Wenn einer der Kanäle 30 Watt hätte wäre schon geil 

E: Ich habe jetzt mal eiskalt ein paar Features vom großen Aquaero hier reinkopiert die ich gerne sehen würde ^^:

- Freie Vergabe von Sensornamen, auch Sonderzeichen möglich
- Einstellbare Korrekturfaktoren zur genauen Justierung der Sensoren

- Drei Regelprogramme zur Regelung nach Temperatursensoren: Lineare, Progressive und Sollwert-Regelung
- Möglichkeit 2 Sensoren einem Lüfter zuzuweisen (z.B. Festplatte 1 und Festplatte 2)

- Aktivierung des Entlüftungsprogramms am aquaero oder über PC-Software
- Einstellbare Leistung der Pumpe

- Version ohne Display??

Das ist natürlich nur meine persönliche Meinung.

Ich denke das Meiste müsste aber realisierbar sein


----------



## Kaspar (21. November 2009)

*AW: Die (fast) perfekte Lüftersteuerung - TMPC1-LCD*

Hi,

wenn es soweit ist hätte ich auch interesse.
und evtl. wenn es nicht zu kompliziert ist 3 varianten ?

- Einsteiger nur das Nötigste
- Profi alles was genannt wurde außer wakü
- Profi + Wakü alles auch die Funktionen für eine wakü halt

Nur ne idee aber auf alle fälle super projekt und bleib dran.

Gruß Kaspar


----------



## MetallSimon (21. November 2009)

*AW: Die (fast) perfekte Lüftersteuerung - TMPC1-LCD*

lol hier gibts ja schon viele vorstellungen von dem gerät.
schau erstmal,dass du das möglichst schnell zum laufen kriegst und stell es uns dann mal vor.
wir geben dir dann ratschläge zur verbesserung und/oder erweiterung


----------



## Kaspar (21. November 2009)

*AW: Die (fast) perfekte Lüftersteuerung - TMPC1-LCD*

sind nur ideen ich meine ich hab kein problem wenn es nur eine vers gibt aber
wenn jemand etwas weniger ausgeben will und meint das er sich keine wakü
kaufen will reicht doch auch ne version ohne die features ich würde evtl
sogar mit wakü nehmen weil ich am überlegen bin mir eine zuholen finde nur
das es ******* aussieht aber die temp unterschieden reichen jawohl als
argument.

bis dann


----------



## MetallSimon (30. November 2009)

*AW: Die (fast) perfekte Lüftersteuerung - TMPC1-LCD*

wie siehts momentan aus???
wird die dann so wie die hier aussehen??
L'ambition's World


----------



## Michi26206 (30. November 2009)

*AW: Die (fast) perfekte Lüftersteuerung - TMPC1-LCD*

Abend zusammen, sry das es etwas gedauert hat.

ja ich schaue das ich das hinbekomme.

@MetallSimon: nein natürlich nicht. wird ne richtige Platine so wie bei den "professionellen" Herstellern halt auch.

Bin gerade dabei diese zu "erstellen".

edit: Ich hätte mal noch ne grundlegende Frage: Wie ist euch die Steuerung lieber?

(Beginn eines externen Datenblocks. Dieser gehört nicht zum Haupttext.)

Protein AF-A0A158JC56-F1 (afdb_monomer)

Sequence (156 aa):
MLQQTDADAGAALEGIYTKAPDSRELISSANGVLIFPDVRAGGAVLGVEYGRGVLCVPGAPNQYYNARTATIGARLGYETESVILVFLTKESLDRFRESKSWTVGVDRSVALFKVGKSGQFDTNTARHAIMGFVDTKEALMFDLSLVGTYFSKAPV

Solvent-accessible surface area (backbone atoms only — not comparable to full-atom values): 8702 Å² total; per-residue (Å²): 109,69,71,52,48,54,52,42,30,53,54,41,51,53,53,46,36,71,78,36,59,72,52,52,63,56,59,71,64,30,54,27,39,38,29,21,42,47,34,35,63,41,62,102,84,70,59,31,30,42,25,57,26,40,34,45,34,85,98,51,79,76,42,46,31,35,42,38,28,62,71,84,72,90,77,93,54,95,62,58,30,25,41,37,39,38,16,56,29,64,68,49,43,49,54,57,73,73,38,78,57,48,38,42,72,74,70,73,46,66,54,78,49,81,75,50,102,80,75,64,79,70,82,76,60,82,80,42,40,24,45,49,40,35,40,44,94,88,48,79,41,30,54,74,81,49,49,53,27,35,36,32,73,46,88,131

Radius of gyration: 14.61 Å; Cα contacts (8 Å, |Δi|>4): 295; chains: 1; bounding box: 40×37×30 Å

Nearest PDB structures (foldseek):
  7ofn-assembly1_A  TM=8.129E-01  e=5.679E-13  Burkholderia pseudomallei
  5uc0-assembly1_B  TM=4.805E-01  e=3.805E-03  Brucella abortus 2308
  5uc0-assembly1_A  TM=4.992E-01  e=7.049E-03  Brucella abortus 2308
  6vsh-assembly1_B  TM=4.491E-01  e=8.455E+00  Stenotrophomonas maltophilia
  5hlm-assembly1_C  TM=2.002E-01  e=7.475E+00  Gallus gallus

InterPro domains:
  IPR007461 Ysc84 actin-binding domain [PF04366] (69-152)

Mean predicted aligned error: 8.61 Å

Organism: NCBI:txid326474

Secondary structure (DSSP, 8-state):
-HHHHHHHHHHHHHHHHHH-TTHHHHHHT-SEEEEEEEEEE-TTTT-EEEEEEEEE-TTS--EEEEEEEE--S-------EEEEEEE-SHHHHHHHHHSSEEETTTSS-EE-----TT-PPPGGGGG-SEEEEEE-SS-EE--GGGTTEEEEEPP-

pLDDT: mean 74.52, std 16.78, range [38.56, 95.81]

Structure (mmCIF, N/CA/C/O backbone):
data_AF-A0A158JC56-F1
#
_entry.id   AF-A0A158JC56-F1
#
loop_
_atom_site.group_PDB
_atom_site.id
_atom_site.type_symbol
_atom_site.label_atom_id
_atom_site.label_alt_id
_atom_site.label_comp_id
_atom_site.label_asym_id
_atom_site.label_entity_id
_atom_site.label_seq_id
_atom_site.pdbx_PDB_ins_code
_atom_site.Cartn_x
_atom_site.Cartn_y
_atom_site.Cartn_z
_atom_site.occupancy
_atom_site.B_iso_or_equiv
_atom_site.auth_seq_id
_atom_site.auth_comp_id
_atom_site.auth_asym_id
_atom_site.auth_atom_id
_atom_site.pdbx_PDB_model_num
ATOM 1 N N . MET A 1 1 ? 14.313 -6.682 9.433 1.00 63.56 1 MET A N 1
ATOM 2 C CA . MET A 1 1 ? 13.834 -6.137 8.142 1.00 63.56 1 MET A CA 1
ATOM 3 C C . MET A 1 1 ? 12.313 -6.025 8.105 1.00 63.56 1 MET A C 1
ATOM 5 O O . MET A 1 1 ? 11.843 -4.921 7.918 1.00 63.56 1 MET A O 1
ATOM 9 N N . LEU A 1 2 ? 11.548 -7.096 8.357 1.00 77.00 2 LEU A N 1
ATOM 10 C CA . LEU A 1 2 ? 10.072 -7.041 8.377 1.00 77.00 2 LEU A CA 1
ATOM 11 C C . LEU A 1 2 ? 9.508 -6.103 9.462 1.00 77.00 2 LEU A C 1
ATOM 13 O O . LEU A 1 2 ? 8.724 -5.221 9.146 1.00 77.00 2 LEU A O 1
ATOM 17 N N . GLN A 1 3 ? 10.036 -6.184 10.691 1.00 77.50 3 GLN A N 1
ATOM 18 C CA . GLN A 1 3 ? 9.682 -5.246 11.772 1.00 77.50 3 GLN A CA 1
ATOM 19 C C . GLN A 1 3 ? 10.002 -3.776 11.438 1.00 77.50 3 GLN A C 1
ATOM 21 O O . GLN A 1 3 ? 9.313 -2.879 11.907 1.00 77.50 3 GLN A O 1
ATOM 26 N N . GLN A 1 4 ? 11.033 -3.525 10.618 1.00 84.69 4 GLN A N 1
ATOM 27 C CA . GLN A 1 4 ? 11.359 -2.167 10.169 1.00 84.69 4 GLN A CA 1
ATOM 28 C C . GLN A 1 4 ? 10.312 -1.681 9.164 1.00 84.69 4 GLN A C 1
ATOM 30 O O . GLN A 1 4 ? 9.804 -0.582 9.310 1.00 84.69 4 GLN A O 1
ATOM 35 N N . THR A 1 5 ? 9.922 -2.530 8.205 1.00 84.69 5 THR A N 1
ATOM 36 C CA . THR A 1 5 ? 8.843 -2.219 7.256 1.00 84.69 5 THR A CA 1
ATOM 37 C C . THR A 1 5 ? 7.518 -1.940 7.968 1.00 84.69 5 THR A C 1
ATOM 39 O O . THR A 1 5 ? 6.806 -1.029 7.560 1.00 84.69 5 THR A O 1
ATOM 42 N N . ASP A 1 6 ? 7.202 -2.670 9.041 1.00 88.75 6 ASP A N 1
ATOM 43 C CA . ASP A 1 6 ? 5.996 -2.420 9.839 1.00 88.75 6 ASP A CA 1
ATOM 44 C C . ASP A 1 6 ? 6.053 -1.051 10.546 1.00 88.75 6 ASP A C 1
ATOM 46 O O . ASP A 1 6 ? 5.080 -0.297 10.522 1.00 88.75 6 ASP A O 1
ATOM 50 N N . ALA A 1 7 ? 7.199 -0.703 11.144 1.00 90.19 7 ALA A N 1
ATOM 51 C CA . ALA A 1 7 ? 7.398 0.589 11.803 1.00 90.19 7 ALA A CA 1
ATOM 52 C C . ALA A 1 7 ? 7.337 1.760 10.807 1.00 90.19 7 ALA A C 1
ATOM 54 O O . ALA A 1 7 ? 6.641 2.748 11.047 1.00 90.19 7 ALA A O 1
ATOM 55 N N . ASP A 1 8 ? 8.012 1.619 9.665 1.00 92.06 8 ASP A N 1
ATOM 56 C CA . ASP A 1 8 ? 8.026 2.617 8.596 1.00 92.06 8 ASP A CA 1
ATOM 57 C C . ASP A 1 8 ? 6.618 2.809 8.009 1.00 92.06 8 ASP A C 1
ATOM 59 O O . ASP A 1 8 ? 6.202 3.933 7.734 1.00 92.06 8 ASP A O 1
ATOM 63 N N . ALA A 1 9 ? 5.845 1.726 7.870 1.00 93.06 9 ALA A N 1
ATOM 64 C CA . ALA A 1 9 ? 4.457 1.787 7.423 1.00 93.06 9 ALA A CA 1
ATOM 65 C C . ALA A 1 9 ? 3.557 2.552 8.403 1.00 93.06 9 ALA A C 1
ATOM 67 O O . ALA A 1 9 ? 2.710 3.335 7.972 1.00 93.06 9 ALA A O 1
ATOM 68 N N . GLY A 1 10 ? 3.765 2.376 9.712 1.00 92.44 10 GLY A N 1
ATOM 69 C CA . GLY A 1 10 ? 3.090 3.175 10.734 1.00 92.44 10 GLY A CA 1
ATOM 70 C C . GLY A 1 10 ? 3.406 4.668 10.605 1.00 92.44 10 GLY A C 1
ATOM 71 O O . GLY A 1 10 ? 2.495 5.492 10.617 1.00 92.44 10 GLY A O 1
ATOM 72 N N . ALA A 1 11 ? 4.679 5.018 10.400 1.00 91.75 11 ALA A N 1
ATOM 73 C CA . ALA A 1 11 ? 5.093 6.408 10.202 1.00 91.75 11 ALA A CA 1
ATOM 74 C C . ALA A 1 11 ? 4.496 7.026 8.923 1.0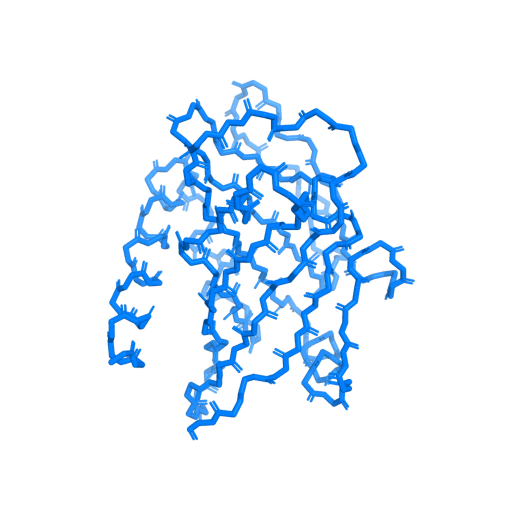0 91.75 11 ALA A C 1
ATOM 76 O O . ALA A 1 11 ? 4.043 8.170 8.946 1.00 91.75 11 ALA A O 1
ATOM 77 N N . ALA A 1 12 ? 4.442 6.262 7.827 1.00 90.62 12 ALA A N 1
ATOM 78 C CA . ALA A 1 12 ? 3.830 6.707 6.577 1.00 90.62 12 ALA A CA 1
ATOM 79 C C . ALA A 1 12 ? 2.328 7.006 6.742 1.00 90.62 12 ALA A C 1
ATOM 81 O O . ALA A 1 12 ? 1.847 8.023 6.243 1.00 90.62 12 ALA A O 1
ATOM 82 N N . LEU A 1 13 ? 1.590 6.173 7.487 1.00 91.38 13 LEU A N 1
ATOM 83 C CA . LEU A 1 13 ? 0.176 6.426 7.790 1.00 91.38 13 LEU A CA 1
ATOM 84 C C . LEU A 1 13 ? -0.025 7.718 8.590 1.00 91.38 13 LEU A C 1
ATOM 86 O O . LEU A 1 13 ? -0.900 8.511 8.248 1.00 91.38 13 LEU A O 1
AT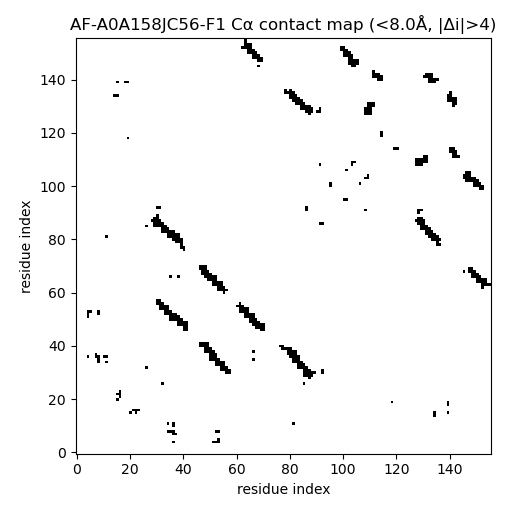OM 90 N N . GLU A 1 14 ? 0.797 7.966 9.611 1.00 90.88 14 GLU A N 1
ATOM 91 C CA . GLU A 1 14 ? 0.730 9.213 10.387 1.00 90.88 14 GLU A CA 1
ATOM 92 C C . GLU A 1 14 ? 1.023 10.452 9.526 1.00 90.88 14 GLU A C 1
ATOM 94 O O . GLU A 1 14 ? 0.387 11.498 9.700 1.00 90.88 14 GLU A O 1
ATOM 99 N N . GLY A 1 15 ? 1.925 10.330 8.545 1.00 87.19 15 GLY A N 1
ATOM 100 C CA . GLY A 1 15 ? 2.176 11.371 7.546 1.00 87.19 15 GLY A CA 1
ATOM 101 C C . GLY A 1 15 ? 0.917 11.727 6.751 1.00 87.19 15 GLY A C 1
ATOM 102 O O . GLY A 1 15 ? 0.558 12.905 6.649 1.00 87.19 15 GLY A O 1
ATOM 103 N N . ILE A 1 16 ? 0.191 10.714 6.268 1.00 84.12 16 ILE A N 1
ATOM 104 C CA . ILE A 1 16 ? -1.073 10.922 5.550 1.00 84.12 16 ILE A CA 1
ATOM 105 C C . ILE A 1 16 ? -2.144 11.505 6.471 1.00 84.12 16 ILE A C 1
ATOM 107 O O . ILE A 1 16 ? -2.797 12.469 6.081 1.00 84.12 16 ILE A O 1
ATOM 111 N N . TYR A 1 17 ? -2.307 11.000 7.697 1.00 88.00 17 TYR A N 1
ATOM 112 C CA . TYR A 1 17 ? -3.300 11.536 8.638 1.00 88.00 17 TYR A CA 1
ATOM 113 C C . TYR A 1 17 ? -3.051 13.004 8.983 1.00 88.00 17 TYR A C 1
ATOM 115 O O . TYR A 1 17 ? -3.998 13.765 9.165 1.00 88.00 17 TYR A O 1
ATOM 123 N N . THR A 1 18 ? -1.785 13.415 9.035 1.00 86.88 18 THR A N 1
ATOM 124 C CA . THR A 1 18 ? -1.413 14.812 9.273 1.00 86.88 18 THR A CA 1
ATOM 125 C C . THR A 1 18 ? -1.797 15.707 8.091 1.00 86.88 18 THR A C 1
ATOM 127 O O . THR A 1 18 ? -2.304 16.809 8.290 1.00 86.88 18 THR A O 1
ATOM 130 N N . LYS A 1 19 ? -1.565 15.246 6.855 1.00 82.31 19 LYS A N 1
ATOM 131 C CA . LYS A 1 19 ? -1.807 16.024 5.625 1.00 82.31 19 LYS A CA 1
ATOM 132 C C . LYS A 1 19 ? -3.267 15.974 5.153 1.00 82.31 19 LYS A C 1
ATOM 134 O O . LYS A 1 19 ? -3.738 16.927 4.539 1.00 82.31 19 LYS A O 1
ATOM 139 N N . ALA A 1 20 ? -3.976 14.886 5.441 1.00 80.56 20 ALA A N 1
ATOM 140 C CA . ALA A 1 20 ? -5.373 14.648 5.094 1.00 80.56 20 ALA A CA 1
ATOM 141 C C . ALA A 1 20 ? -6.106 13.940 6.251 1.00 80.56 20 ALA A C 1
ATOM 143 O O . ALA A 1 20 ? -6.251 12.717 6.225 1.00 80.56 20 ALA A O 1
ATOM 144 N N . PRO A 1 21 ? -6.603 14.678 7.256 1.00 83.81 21 PRO A N 1
ATOM 145 C CA . PRO A 1 21 ? -7.237 14.097 8.445 1.00 83.81 21 PRO A CA 1
ATOM 146 C C . PRO A 1 21 ? -8.398 13.133 8.150 1.00 83.81 21 PRO A C 1
ATOM 148 O O . PRO A 1 21 ? -8.498 12.085 8.789 1.00 83.81 21 PRO A O 1
ATOM 151 N N . ASP A 1 22 ? -9.214 13.425 7.132 1.00 80.31 22 ASP A N 1
ATOM 152 C CA . ASP A 1 22 ? -10.366 12.592 6.739 1.00 80.31 22 ASP A CA 1
ATOM 153 C C . ASP A 1 22 ? -9.952 11.190 6.248 1.00 80.31 22 ASP A C 1
ATOM 155 O O . ASP A 1 22 ? -10.741 10.244 6.282 1.00 80.31 22 ASP A O 1
ATOM 159 N N . SER A 1 23 ? -8.688 11.008 5.844 1.00 83.38 23 SER A N 1
ATOM 160 C CA . SER A 1 23 ? -8.164 9.695 5.448 1.00 83.38 23 SER A CA 1
ATOM 161 C C . SER A 1 23 ? -8.193 8.674 6.589 1.00 83.38 23 SER A C 1
ATOM 163 O O . SER A 1 23 ? -8.233 7.474 6.322 1.00 83.38 23 SER A O 1
ATOM 165 N N . ARG A 1 24 ? -8.227 9.118 7.854 1.00 87.94 24 ARG A N 1
ATOM 166 C CA . ARG A 1 24 ? -8.289 8.233 9.025 1.00 87.94 24 ARG A CA 1
ATOM 167 C C . ARG A 1 24 ? -9.584 7.427 9.077 1.00 87.94 24 ARG A C 1
ATOM 169 O O . ARG A 1 24 ? -9.539 6.239 9.384 1.00 87.94 24 ARG A O 1
ATOM 176 N N . GLU A 1 25 ? -10.719 8.048 8.769 1.00 85.50 25 GLU A N 1
ATOM 177 C CA . GLU A 1 25 ? -12.018 7.363 8.728 1.00 85.50 25 GLU A CA 1
ATOM 178 C C . GLU A 1 25 ? -12.112 6.410 7.528 1.00 85.50 25 GLU A C 1
ATOM 180 O O . GLU A 1 25 ? -12.606 5.284 7.627 1.00 85.50 25 GLU A O 1
ATOM 185 N N . LEU A 1 26 ? -11.556 6.821 6.390 1.00 84.94 26 LEU A N 1
ATOM 186 C CA . LEU A 1 26 ? -11.505 5.968 5.211 1.00 84.94 26 LEU A CA 1
ATOM 187 C C . LEU A 1 26 ? -10.626 4.727 5.435 1.00 84.94 26 LEU A C 1
ATOM 189 O O . LEU A 1 26 ? -11.019 3.611 5.108 1.00 84.94 26 LEU A O 1
ATOM 193 N N . ILE A 1 27 ? -9.430 4.909 5.996 1.00 89.75 27 ILE A N 1
ATOM 194 C CA . ILE A 1 27 ? -8.487 3.815 6.241 1.00 89.75 27 ILE A CA 1
ATOM 195 C C . ILE A 1 27 ? -9.018 2.868 7.324 1.00 89.75 27 ILE A C 1
ATOM 197 O O . ILE A 1 27 ? -8.862 1.654 7.193 1.00 89.75 27 ILE A O 1
ATOM 201 N N . SER A 1 28 ? -9.690 3.383 8.359 1.00 90.75 28 SER A N 1
ATOM 202 C CA . SER A 1 28 ? -10.262 2.542 9.419 1.00 90.75 28 SER A CA 1
ATOM 203 C C . SER A 1 28 ? -11.427 1.668 8.940 1.00 90.75 28 SER A C 1
ATOM 205 O O . SER A 1 28 ? -11.645 0.594 9.499 1.00 90.75 28 SER A O 1
ATOM 207 N N . SER A 1 29 ? -12.146 2.089 7.895 1.00 90.06 29 SER A N 1
ATOM 208 C CA . SER A 1 29 ? -13.237 1.322 7.275 1.00 90.06 29 SER A CA 1
ATOM 209 C C . SER A 1 29 ? -12.778 0.370 6.160 1.00 90.06 29 SER A C 1
ATOM 211 O O . SER A 1 29 ? -13.593 -0.359 5.588 1.00 90.06 29 SER A O 1
ATOM 213 N N . ALA A 1 30 ? -11.479 0.334 5.851 1.00 92.25 30 ALA A N 1
ATOM 214 C CA . ALA A 1 30 ? -10.931 -0.483 4.777 1.00 92.25 30 ALA A CA 1
ATOM 215 C C . ALA A 1 30 ? -10.918 -1.985 5.107 1.00 92.25 30 ALA A C 1
ATOM 217 O O . ALA A 1 30 ? -10.699 -2.411 6.239 1.00 92.25 30 ALA A O 1
ATOM 218 N N . ASN A 1 31 ? -11.056 -2.816 4.071 1.00 94.75 31 ASN A N 1
ATOM 219 C CA . ASN A 1 31 ? -10.894 -4.268 4.178 1.00 94.75 31 ASN A CA 1
ATOM 220 C C . ASN A 1 31 ? -9.413 -4.670 4.277 1.00 94.75 31 ASN A C 1
ATOM 222 O O . ASN A 1 31 ? -9.088 -5.747 4.772 1.00 94.75 31 ASN A O 1
ATOM 226 N N . GLY A 1 32 ? -8.509 -3.814 3.803 1.00 95.31 32 GLY A N 1
ATOM 227 C CA . GLY A 1 32 ? -7.068 -3.973 3.922 1.00 95.31 32 GLY A CA 1
ATOM 228 C C . GLY A 1 32 ? -6.340 -2.732 3.421 1.00 95.31 32 GLY A C 1
ATOM 229 O O . GLY A 1 32 ? -6.904 -1.932 2.671 1.00 95.31 32 GLY A O 1
ATOM 230 N N . VAL A 1 33 ? -5.085 -2.576 3.831 1.00 95.12 33 VAL A N 1
ATOM 231 C CA . VAL A 1 33 ? -4.248 -1.429 3.470 1.00 95.12 33 VAL A CA 1
ATOM 232 C C . VAL A 1 33 ? -2.861 -1.928 3.105 1.00 95.12 33 VAL A C 1
ATOM 234 O O . VAL A 1 33 ? -2.207 -2.583 3.913 1.00 95.12 33 VAL A O 1
ATOM 237 N N . LEU A 1 34 ? -2.420 -1.643 1.885 1.00 93.88 34 LEU A N 1
ATOM 238 C CA . LEU A 1 34 ? -1.068 -1.935 1.429 1.00 93.88 34 LEU A CA 1
ATOM 239 C C . LEU A 1 34 ? -0.235 -0.660 1.468 1.00 93.88 34 LEU A C 1
ATOM 241 O O . LEU A 1 34 ? -0.579 0.321 0.819 1.00 93.88 34 LEU A O 1
ATOM 245 N N . ILE A 1 35 ? 0.857 -0.692 2.220 1.00 93.88 35 ILE A N 1
ATOM 246 C CA . ILE A 1 35 ? 1.667 0.477 2.549 1.00 93.88 35 ILE A CA 1
ATOM 247 C C . ILE A 1 35 ? 3.095 0.219 2.093 1.00 93.88 35 ILE A C 1
ATOM 249 O O . ILE A 1 35 ? 3.744 -0.706 2.576 1.00 93.88 35 ILE A O 1
ATOM 253 N N . PHE A 1 36 ? 3.588 1.053 1.188 1.00 91.69 36 PHE A N 1
ATOM 254 C CA . PHE A 1 36 ? 4.990 1.152 0.806 1.00 91.69 36 PHE A CA 1
ATOM 255 C C . PHE A 1 36 ? 5.525 2.457 1.384 1.00 91.69 36 PHE A C 1
ATOM 257 O O . PHE A 1 36 ? 5.313 3.510 0.789 1.00 91.69 36 PHE A O 1
ATOM 264 N N . PRO A 1 37 ? 6.178 2.424 2.552 1.00 90.38 37 PRO A N 1
ATOM 265 C CA . PRO A 1 37 ? 6.625 3.649 3.205 1.00 90.38 37 PRO A CA 1
ATOM 266 C C . PRO A 1 37 ? 7.792 4.309 2.470 1.00 90.38 37 PRO A C 1
ATOM 268 O O . PRO A 1 37 ? 8.010 5.506 2.620 1.00 90.38 37 PRO A O 1
ATOM 271 N N . ASP A 1 38 ? 8.519 3.533 1.669 1.00 86.50 38 ASP A N 1
ATOM 272 C CA . ASP A 1 38 ? 9.712 3.974 0.970 1.00 86.50 38 ASP A CA 1
ATOM 273 C C . ASP A 1 38 ? 9.754 3.382 -0.443 1.00 86.50 38 ASP A C 1
ATOM 275 O O . ASP A 1 38 ? 10.126 2.222 -0.648 1.00 86.50 38 ASP A O 1
ATOM 279 N N . VAL A 1 39 ? 9.323 4.184 -1.4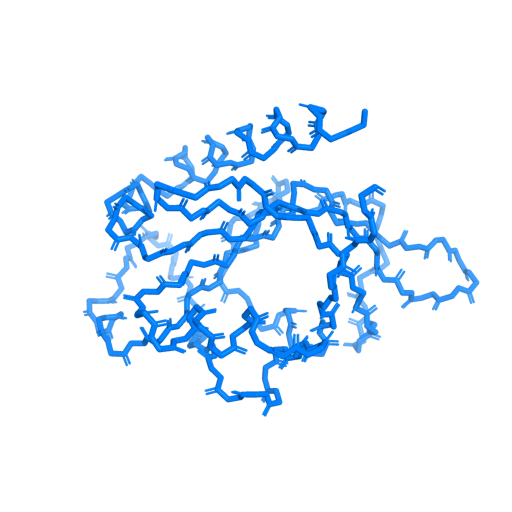14 1.00 81.88 39 VAL A N 1
ATOM 280 C CA . VAL A 1 39 ? 9.470 3.923 -2.845 1.00 81.88 39 VAL A CA 1
ATOM 281 C C . VAL A 1 39 ? 10.511 4.896 -3.379 1.00 81.88 39 VAL A C 1
ATOM 283 O O . VAL A 1 39 ? 10.386 6.111 -3.226 1.00 81.88 39 VAL A O 1
ATOM 286 N N . ARG A 1 40 ? 11.577 4.353 -3.969 1.00 75.62 40 ARG A N 1
ATOM 287 C CA . ARG A 1 40 ? 12.694 5.133 -4.511 1.00 75.62 40 ARG A CA 1
ATOM 288 C C . ARG A 1 40 ? 13.094 4.619 -5.883 1.00 75.62 40 ARG A C 1
ATOM 290 O O . ARG A 1 40 ? 13.041 3.415 -6.144 1.00 75.62 40 ARG A O 1
ATOM 297 N N . ALA A 1 41 ? 13.573 5.520 -6.736 1.00 66.50 41 ALA A N 1
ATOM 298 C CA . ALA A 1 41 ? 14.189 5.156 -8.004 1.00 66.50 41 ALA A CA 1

Über Taster (mein Favourit) oder über einen Encoder/"Drehrad" (habe ne Zeit damit rumgespielt ist nciht so das wahre)?


----------



## exa (30. November 2009)

*AW: Die (fast) perfekte Lüftersteuerung - TMPC1-LCD*

ein drehrad ist einfacher bedienbar, einfach intuitiv...

mit tastern kann man besser sofortzugriffe regeln...


----------



## Michi26206 (30. November 2009)

*AW: Die (fast) perfekte Lüftersteuerung - TMPC1-LCD*

dann würde es deiner Meinung nach also ne Kombo aus beidem machen?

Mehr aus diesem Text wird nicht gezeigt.